The village might be tiny, but the church is not: known as the 'Cathedral of the Forest', by virtue both of its impressive size, and its foundation as a mission church (at a point when the authorities had not really penetrated the Forest of Dean itself), it dominates the little settlement.
Established around 1200, All Saints predated its settlement. King John appointed Robert of Wakering as its Rector in 1216, and this link with the establishment was maintained: subsequent building in the 14th and 15th centuries greatly enlarged the church, including a chantry chapel donated by Edward I in 1305.
Unfortunately, the church had decayed substantially by the 19th century, and a major restoration in the 1860's saw the roof rebuilt at a higher level, and the chancel arch enlarged.

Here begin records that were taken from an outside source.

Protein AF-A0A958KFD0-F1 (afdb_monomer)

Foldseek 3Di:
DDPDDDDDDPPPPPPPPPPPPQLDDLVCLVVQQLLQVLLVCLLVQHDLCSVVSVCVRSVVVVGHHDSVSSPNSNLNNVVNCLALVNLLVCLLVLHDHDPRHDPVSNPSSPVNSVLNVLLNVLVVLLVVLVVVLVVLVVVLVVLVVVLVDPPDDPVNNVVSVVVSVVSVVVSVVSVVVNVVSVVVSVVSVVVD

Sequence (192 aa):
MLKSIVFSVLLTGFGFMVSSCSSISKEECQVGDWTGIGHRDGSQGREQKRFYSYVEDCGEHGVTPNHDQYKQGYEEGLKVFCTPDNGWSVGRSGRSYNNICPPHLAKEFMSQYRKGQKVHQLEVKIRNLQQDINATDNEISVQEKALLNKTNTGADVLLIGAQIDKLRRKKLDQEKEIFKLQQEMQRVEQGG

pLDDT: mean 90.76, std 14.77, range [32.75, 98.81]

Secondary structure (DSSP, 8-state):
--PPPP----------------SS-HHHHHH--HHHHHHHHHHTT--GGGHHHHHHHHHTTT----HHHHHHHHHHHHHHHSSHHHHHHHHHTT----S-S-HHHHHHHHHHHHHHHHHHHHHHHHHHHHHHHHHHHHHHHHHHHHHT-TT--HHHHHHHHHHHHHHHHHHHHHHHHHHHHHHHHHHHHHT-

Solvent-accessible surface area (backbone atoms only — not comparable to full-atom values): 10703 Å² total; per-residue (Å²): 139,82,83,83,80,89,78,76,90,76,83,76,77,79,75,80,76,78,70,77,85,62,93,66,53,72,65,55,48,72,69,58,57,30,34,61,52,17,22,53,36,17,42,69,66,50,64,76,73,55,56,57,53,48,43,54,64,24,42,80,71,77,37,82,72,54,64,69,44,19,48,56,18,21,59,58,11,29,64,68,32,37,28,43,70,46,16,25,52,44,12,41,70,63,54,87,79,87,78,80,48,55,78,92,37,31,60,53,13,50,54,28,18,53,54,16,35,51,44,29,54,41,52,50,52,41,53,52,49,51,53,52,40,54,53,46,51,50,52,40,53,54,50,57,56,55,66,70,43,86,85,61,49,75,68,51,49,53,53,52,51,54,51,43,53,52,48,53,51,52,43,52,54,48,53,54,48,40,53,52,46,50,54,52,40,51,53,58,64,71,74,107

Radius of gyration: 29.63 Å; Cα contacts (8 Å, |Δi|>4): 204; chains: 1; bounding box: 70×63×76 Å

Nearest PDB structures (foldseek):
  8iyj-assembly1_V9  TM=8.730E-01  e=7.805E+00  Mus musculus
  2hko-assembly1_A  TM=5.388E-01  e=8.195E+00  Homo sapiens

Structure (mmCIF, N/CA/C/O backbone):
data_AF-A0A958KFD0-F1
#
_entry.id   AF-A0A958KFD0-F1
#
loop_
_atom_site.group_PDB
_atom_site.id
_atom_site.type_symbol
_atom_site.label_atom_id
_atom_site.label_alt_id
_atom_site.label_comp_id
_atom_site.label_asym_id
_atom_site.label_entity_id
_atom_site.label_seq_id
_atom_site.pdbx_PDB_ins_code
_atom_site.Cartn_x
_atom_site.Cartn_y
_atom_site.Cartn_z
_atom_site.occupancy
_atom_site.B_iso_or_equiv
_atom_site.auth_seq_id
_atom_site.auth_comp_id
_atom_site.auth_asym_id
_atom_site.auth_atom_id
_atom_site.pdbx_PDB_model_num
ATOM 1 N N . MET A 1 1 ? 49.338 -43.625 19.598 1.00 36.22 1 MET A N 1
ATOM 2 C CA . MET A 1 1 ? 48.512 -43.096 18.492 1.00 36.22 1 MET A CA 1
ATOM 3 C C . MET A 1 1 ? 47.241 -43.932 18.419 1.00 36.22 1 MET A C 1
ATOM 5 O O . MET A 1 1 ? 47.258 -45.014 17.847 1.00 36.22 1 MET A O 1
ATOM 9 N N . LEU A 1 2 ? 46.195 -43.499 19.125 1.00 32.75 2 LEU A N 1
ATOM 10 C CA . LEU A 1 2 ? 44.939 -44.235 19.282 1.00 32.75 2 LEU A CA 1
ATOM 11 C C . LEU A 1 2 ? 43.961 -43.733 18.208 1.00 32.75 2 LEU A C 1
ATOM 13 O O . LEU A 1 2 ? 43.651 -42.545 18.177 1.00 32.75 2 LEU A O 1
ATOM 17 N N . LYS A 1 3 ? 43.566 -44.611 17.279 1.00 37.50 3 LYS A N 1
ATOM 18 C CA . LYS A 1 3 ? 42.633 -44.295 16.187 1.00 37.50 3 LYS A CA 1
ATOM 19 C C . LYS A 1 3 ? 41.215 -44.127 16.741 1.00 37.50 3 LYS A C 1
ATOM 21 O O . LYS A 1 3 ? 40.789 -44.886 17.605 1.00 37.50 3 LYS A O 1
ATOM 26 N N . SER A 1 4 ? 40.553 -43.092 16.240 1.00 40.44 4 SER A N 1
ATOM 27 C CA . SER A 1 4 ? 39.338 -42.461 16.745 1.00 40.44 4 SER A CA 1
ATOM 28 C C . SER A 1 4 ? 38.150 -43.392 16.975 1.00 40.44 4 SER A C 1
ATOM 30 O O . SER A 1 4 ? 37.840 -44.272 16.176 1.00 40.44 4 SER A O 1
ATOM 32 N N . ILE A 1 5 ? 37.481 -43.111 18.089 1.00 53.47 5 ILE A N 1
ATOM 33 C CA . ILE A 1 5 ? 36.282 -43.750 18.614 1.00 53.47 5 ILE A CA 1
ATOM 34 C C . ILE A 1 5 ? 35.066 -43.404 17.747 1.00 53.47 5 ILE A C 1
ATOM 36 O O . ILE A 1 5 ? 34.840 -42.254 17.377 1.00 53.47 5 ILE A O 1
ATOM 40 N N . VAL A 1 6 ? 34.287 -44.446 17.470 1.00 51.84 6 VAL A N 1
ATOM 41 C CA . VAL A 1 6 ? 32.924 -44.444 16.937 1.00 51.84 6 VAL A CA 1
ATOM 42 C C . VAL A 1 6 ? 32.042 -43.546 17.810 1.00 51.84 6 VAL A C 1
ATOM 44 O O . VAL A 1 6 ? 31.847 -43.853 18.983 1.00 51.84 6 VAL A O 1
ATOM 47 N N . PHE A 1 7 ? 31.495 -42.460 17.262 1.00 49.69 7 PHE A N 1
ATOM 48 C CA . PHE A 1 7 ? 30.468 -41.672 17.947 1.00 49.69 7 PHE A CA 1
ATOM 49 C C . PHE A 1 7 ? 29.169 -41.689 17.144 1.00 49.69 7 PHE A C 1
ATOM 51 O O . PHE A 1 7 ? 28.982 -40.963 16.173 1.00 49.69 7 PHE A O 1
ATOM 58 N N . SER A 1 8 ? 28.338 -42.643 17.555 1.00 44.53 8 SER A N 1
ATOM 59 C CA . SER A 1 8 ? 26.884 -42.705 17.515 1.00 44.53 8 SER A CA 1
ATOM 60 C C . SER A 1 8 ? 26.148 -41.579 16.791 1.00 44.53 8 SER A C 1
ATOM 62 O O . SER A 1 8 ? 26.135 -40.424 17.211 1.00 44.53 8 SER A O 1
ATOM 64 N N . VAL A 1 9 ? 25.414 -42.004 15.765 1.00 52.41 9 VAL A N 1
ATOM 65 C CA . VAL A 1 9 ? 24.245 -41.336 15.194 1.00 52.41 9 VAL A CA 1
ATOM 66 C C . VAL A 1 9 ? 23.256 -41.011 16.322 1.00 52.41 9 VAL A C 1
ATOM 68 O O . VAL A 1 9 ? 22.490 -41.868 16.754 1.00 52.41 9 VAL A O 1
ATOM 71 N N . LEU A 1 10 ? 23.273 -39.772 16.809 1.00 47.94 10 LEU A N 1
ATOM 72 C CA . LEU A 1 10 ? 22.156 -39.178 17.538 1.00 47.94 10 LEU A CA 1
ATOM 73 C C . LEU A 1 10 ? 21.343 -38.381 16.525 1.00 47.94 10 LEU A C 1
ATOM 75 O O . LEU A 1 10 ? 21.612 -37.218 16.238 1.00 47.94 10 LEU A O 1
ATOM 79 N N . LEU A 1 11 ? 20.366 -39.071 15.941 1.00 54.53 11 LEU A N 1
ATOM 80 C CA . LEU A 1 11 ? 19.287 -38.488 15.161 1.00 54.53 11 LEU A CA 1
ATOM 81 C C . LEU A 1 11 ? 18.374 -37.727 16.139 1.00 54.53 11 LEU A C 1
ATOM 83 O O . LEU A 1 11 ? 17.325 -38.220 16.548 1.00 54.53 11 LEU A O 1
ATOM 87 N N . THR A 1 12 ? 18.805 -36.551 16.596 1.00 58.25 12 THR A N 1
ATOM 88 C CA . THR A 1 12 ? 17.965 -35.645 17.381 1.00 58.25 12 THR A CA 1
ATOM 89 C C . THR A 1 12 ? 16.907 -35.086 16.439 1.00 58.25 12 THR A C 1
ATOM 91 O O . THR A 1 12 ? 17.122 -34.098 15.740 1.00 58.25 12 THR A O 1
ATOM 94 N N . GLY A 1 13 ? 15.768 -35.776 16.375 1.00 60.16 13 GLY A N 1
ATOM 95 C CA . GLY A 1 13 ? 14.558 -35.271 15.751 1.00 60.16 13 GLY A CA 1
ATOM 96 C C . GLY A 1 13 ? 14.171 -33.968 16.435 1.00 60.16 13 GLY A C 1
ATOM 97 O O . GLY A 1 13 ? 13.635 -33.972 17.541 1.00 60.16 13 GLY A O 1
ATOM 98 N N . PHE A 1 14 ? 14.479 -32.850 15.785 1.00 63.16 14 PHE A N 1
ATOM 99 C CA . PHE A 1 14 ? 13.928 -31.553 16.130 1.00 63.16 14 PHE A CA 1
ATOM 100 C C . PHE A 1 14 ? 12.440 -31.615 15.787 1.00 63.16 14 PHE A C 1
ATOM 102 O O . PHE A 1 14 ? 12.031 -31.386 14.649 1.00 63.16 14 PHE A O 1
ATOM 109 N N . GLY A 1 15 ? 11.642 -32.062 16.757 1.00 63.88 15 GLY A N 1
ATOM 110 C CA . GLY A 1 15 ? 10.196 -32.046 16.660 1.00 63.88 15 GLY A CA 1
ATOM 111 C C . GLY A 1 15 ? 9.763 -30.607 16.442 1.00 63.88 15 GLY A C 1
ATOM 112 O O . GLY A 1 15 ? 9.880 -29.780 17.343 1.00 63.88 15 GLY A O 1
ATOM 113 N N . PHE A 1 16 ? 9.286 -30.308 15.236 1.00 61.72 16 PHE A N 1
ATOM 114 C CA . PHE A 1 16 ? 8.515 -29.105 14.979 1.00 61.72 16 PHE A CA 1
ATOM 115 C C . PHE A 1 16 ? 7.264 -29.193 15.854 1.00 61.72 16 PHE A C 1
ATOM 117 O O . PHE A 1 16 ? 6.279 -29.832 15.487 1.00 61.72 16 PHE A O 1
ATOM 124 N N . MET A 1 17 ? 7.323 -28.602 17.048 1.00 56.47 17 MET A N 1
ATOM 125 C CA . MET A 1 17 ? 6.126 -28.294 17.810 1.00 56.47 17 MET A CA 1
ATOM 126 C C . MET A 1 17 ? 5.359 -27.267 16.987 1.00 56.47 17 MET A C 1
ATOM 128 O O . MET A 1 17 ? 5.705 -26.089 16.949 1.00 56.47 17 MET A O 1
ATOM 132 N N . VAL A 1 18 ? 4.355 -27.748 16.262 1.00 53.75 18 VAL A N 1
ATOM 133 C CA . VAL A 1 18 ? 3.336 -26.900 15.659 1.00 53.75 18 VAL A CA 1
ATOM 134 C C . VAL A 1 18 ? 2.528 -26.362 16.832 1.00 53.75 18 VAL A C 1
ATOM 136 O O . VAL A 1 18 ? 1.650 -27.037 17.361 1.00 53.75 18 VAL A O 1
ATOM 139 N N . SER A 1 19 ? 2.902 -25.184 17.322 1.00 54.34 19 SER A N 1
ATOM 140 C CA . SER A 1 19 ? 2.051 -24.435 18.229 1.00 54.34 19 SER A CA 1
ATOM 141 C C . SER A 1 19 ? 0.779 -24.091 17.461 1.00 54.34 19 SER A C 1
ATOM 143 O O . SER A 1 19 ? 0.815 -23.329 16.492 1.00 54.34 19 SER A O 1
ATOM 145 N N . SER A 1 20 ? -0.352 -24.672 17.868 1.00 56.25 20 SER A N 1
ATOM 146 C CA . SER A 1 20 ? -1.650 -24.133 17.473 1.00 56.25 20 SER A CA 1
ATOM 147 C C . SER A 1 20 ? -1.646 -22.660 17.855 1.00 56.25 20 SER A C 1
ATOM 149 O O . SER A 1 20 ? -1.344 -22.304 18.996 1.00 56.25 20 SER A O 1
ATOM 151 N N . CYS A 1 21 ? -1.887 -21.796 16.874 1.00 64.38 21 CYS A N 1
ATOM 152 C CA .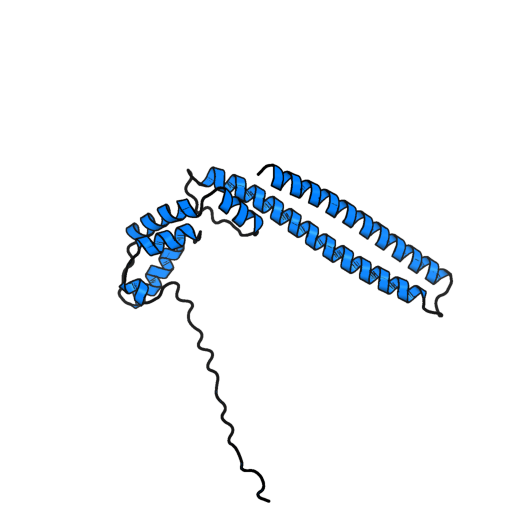 CYS A 1 21 ? -1.961 -20.359 17.080 1.00 64.38 21 CYS A CA 1
ATOM 153 C C . CYS A 1 21 ? -3.280 -20.063 17.810 1.00 64.38 21 CYS A C 1
ATOM 155 O O . CYS A 1 21 ? -4.254 -19.656 17.182 1.00 64.38 21 CYS A O 1
ATOM 157 N N . SER A 1 22 ? -3.330 -20.370 19.110 1.00 72.12 22 SER A N 1
ATOM 158 C CA . SER A 1 22 ? -4.474 -20.062 19.965 1.00 72.12 22 SER A CA 1
ATOM 159 C C . SER A 1 22 ? -4.695 -18.557 19.952 1.00 72.12 22 SER A C 1
ATOM 161 O O . SER A 1 22 ? -3.736 -17.778 20.028 1.00 72.12 22 SER A O 1
ATOM 163 N N . SER A 1 23 ? -5.947 -18.127 19.822 1.00 78.50 23 SER A N 1
ATOM 164 C CA . SER A 1 23 ? -6.261 -16.703 19.740 1.00 78.50 23 SER A CA 1
ATOM 165 C C . SER A 1 23 ? -6.125 -15.997 21.094 1.00 78.50 23 SER A C 1
ATOM 167 O O . SER A 1 23 ? -5.980 -14.769 21.111 1.00 78.50 23 SER A O 1
ATOM 169 N N . ILE A 1 24 ? -6.118 -16.784 22.177 1.00 87.69 24 ILE A N 1
ATOM 170 C CA . ILE A 1 24 ? -6.034 -16.400 23.589 1.00 87.69 24 ILE A CA 1
ATOM 171 C C . ILE A 1 24 ? -5.354 -17.513 24.415 1.00 87.69 24 ILE A C 1
ATOM 173 O O . ILE A 1 24 ? -5.412 -18.687 24.049 1.00 87.69 24 ILE A O 1
ATOM 177 N N . SER A 1 25 ? -4.678 -17.178 25.515 1.00 89.38 25 SER A N 1
ATOM 178 C CA . SER A 1 25 ? -4.111 -18.186 26.430 1.00 89.38 25 SER A CA 1
ATOM 179 C C . SER A 1 25 ? -5.147 -18.736 27.420 1.00 89.38 25 SER A C 1
ATOM 181 O O . SER A 1 25 ? -6.127 -18.066 27.752 1.00 89.38 25 SER A O 1
ATOM 183 N N . LYS A 1 26 ? -4.910 -19.941 27.959 1.00 87.69 26 LYS A N 1
ATOM 184 C CA . LYS A 1 26 ? -5.739 -20.506 29.038 1.00 87.69 26 LYS A CA 1
ATOM 185 C C . LYS A 1 26 ? -5.769 -19.585 30.257 1.00 87.69 26 LYS A C 1
ATOM 187 O O . LYS A 1 26 ? -6.814 -19.422 30.884 1.00 87.69 26 LYS A O 1
ATOM 192 N N . GLU A 1 27 ? -4.635 -18.978 30.586 1.00 88.94 27 GLU A N 1
ATOM 193 C CA . GLU A 1 27 ? -4.499 -18.029 31.685 1.00 88.94 27 GLU A CA 1
ATOM 194 C C . GLU A 1 27 ? -5.373 -16.792 31.449 1.00 88.94 27 GLU A C 1
ATOM 196 O O . GLU A 1 27 ? -6.092 -16.376 32.352 1.00 88.94 27 GLU A O 1
ATOM 201 N N . GLU A 1 28 ? -5.395 -16.240 30.232 1.00 90.19 28 GLU A N 1
ATOM 202 C CA . GLU A 1 28 ? -6.288 -15.127 29.887 1.00 90.19 28 GLU A CA 1
ATOM 203 C C . GLU A 1 28 ? -7.770 -15.518 29.959 1.00 90.19 28 GLU A C 1
ATOM 205 O O . GLU A 1 28 ? -8.569 -14.735 30.479 1.00 90.19 28 GLU A O 1
ATOM 210 N N . CYS A 1 29 ? -8.139 -16.733 29.530 1.00 92.00 29 CYS A N 1
ATOM 211 C CA . CYS A 1 29 ? -9.495 -17.254 29.731 1.00 92.00 29 CYS A CA 1
ATOM 212 C C . CYS A 1 29 ? -9.867 -17.267 31.223 1.00 92.00 29 CYS A C 1
ATOM 214 O O . CYS A 1 29 ? -10.952 -16.829 31.598 1.00 92.00 29 CYS A O 1
ATOM 216 N N . GLN A 1 30 ? -8.968 -17.749 32.085 1.00 90.81 30 GLN A N 1
ATOM 217 C CA . GLN A 1 30 ? -9.210 -17.861 33.527 1.00 90.81 30 GLN A CA 1
ATOM 218 C C . GLN A 1 30 ? -9.252 -16.508 34.242 1.00 90.81 30 GLN A C 1
ATOM 220 O O . GLN A 1 30 ? -10.032 -16.346 35.179 1.00 90.81 30 GLN A O 1
ATOM 225 N N . VAL A 1 31 ? -8.435 -15.542 33.810 1.00 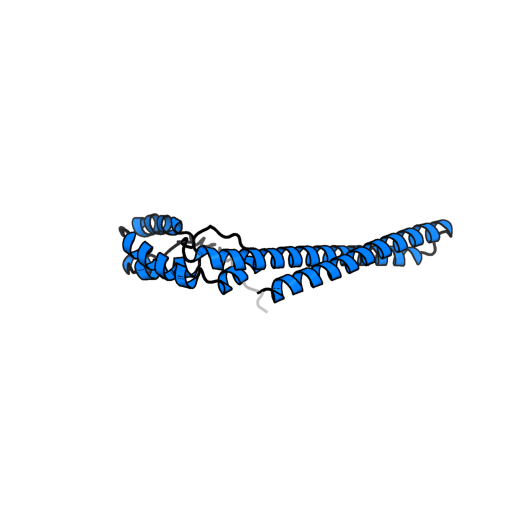94.12 31 VAL A N 1
ATOM 226 C CA . VAL A 1 31 ? -8.466 -14.167 34.330 1.00 94.12 31 VAL A CA 1
ATOM 227 C C . VAL A 1 31 ? -9.793 -13.48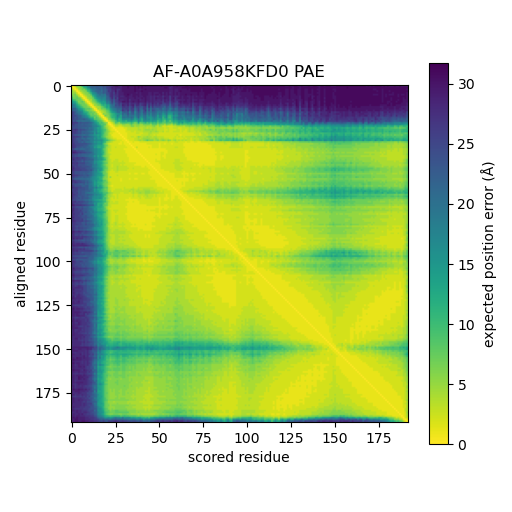9 33.985 1.00 94.12 31 VAL A C 1
ATOM 229 O O . VAL A 1 31 ? -10.356 -12.795 34.828 1.00 94.12 31 VAL A O 1
ATOM 232 N N . GLY A 1 32 ? -10.306 -13.697 32.768 1.00 90.00 32 GLY A N 1
ATOM 233 C CA . GLY A 1 32 ? -11.645 -13.249 32.383 1.00 90.00 32 GLY A CA 1
ATOM 234 C C . GLY A 1 32 ? -11.815 -11.728 32.271 1.00 90.00 32 GLY A C 1
ATOM 235 O O . GLY A 1 32 ? -12.934 -11.237 32.407 1.00 90.00 32 GLY A O 1
ATOM 236 N N . ASP A 1 33 ? -10.741 -10.972 32.008 1.00 96.00 33 ASP A N 1
ATOM 237 C CA . ASP A 1 33 ? -10.806 -9.527 31.727 1.00 96.00 33 ASP A CA 1
ATOM 238 C C . ASP A 1 33 ? -11.313 -9.260 30.297 1.00 96.00 33 ASP A C 1
ATOM 240 O O . ASP A 1 33 ? -10.591 -8.812 29.402 1.00 96.00 33 ASP A O 1
ATOM 244 N N . TRP A 1 34 ? -12.585 -9.578 30.060 1.00 97.12 34 TRP A N 1
ATOM 245 C CA . TRP A 1 34 ? -13.197 -9.455 28.740 1.00 97.12 34 TRP A CA 1
ATOM 246 C C . TRP A 1 34 ? -13.253 -8.007 28.257 1.00 97.12 34 TRP A C 1
ATOM 248 O O . TRP A 1 34 ? -13.036 -7.764 27.071 1.00 97.12 34 TRP A O 1
ATOM 258 N N . THR A 1 35 ? -13.448 -7.042 29.160 1.00 98.25 35 THR A N 1
ATOM 259 C CA . THR A 1 35 ? -13.388 -5.611 28.831 1.00 98.25 35 THR A CA 1
ATOM 260 C C . THR A 1 35 ? -12.000 -5.214 28.323 1.00 98.25 35 THR A C 1
ATOM 262 O O . THR A 1 35 ? -11.890 -4.577 27.273 1.00 98.25 35 THR A O 1
ATOM 265 N N . GLY A 1 36 ? -10.924 -5.614 29.006 1.00 97.75 36 GLY A N 1
ATOM 266 C CA . GLY A 1 36 ? -9.556 -5.340 28.564 1.00 97.75 36 GLY A CA 1
ATOM 267 C C . GLY A 1 36 ? -9.205 -6.027 27.242 1.00 97.75 36 GLY A C 1
ATOM 268 O O . GLY A 1 36 ? -8.596 -5.406 26.364 1.00 97.75 36 GLY A O 1
ATOM 269 N N . ILE A 1 37 ? -9.635 -7.280 27.054 1.00 97.19 37 ILE A N 1
ATOM 270 C CA . ILE A 1 37 ? -9.470 -8.018 25.789 1.00 97.19 37 ILE A CA 1
ATOM 271 C C . ILE A 1 37 ? -10.194 -7.294 24.647 1.00 97.19 37 ILE A C 1
ATOM 273 O O . ILE A 1 37 ? -9.585 -7.031 23.609 1.00 97.19 37 ILE A O 1
ATOM 277 N N . GLY A 1 38 ? -11.450 -6.895 24.860 1.00 98.00 38 GLY A N 1
ATOM 278 C CA . GLY A 1 38 ? -12.233 -6.126 23.896 1.00 98.00 38 GLY A CA 1
ATOM 279 C C . GLY A 1 38 ? -11.549 -4.822 23.511 1.00 98.00 38 GLY A C 1
ATOM 280 O O . GLY A 1 38 ? -11.344 -4.557 22.328 1.00 98.00 38 GLY A O 1
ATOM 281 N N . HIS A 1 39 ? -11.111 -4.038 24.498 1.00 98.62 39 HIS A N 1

What we see to-day, therefore, is a Victorian re-working of a mediaeval church.
Apart from its obvious grandeur, its chief interest lies in its collection of tombs: these include those of the Forester, Jenkyn (John) Wyrall, dated 1457; the 14th century tomb of Sir John and Lady Joce of Clearwell Castle, with Sir John resplendent in his armour; a wonderful incised figure of a 17th century bowman; and several priors and clerics and a headless effigy of a woman.
The most famous memorial, however, is a funerary brass of a knight and his lady, surmounted by the heraldic brass of the Baynham family, commonly known as the 'Miner's Brass'. This shows a coat of arms with a miner, with his hod over his shoulder and his pick in hand, grasping a candle-holder, complete with candle, in his mouth. This delightful character demonstrates the importance of mining to the mediaeval economy of the Forest.
Beyond that, the church has a fine perpendicular window in the north aisle Lady Chapel, and Victorian stained glass of good quality, alongside interesting modern embroidery.
However, it is clear that the village of Newland, with a population of only 130, is unable to sustain its church at the present time. On my last visit, there was talk of closure, and it is evident that the interior is nothing like as carefully tended as in the brochure written in 1998. An appeal has begun to save it as a place of worship, and restore it for future visitors. One must wish them every success.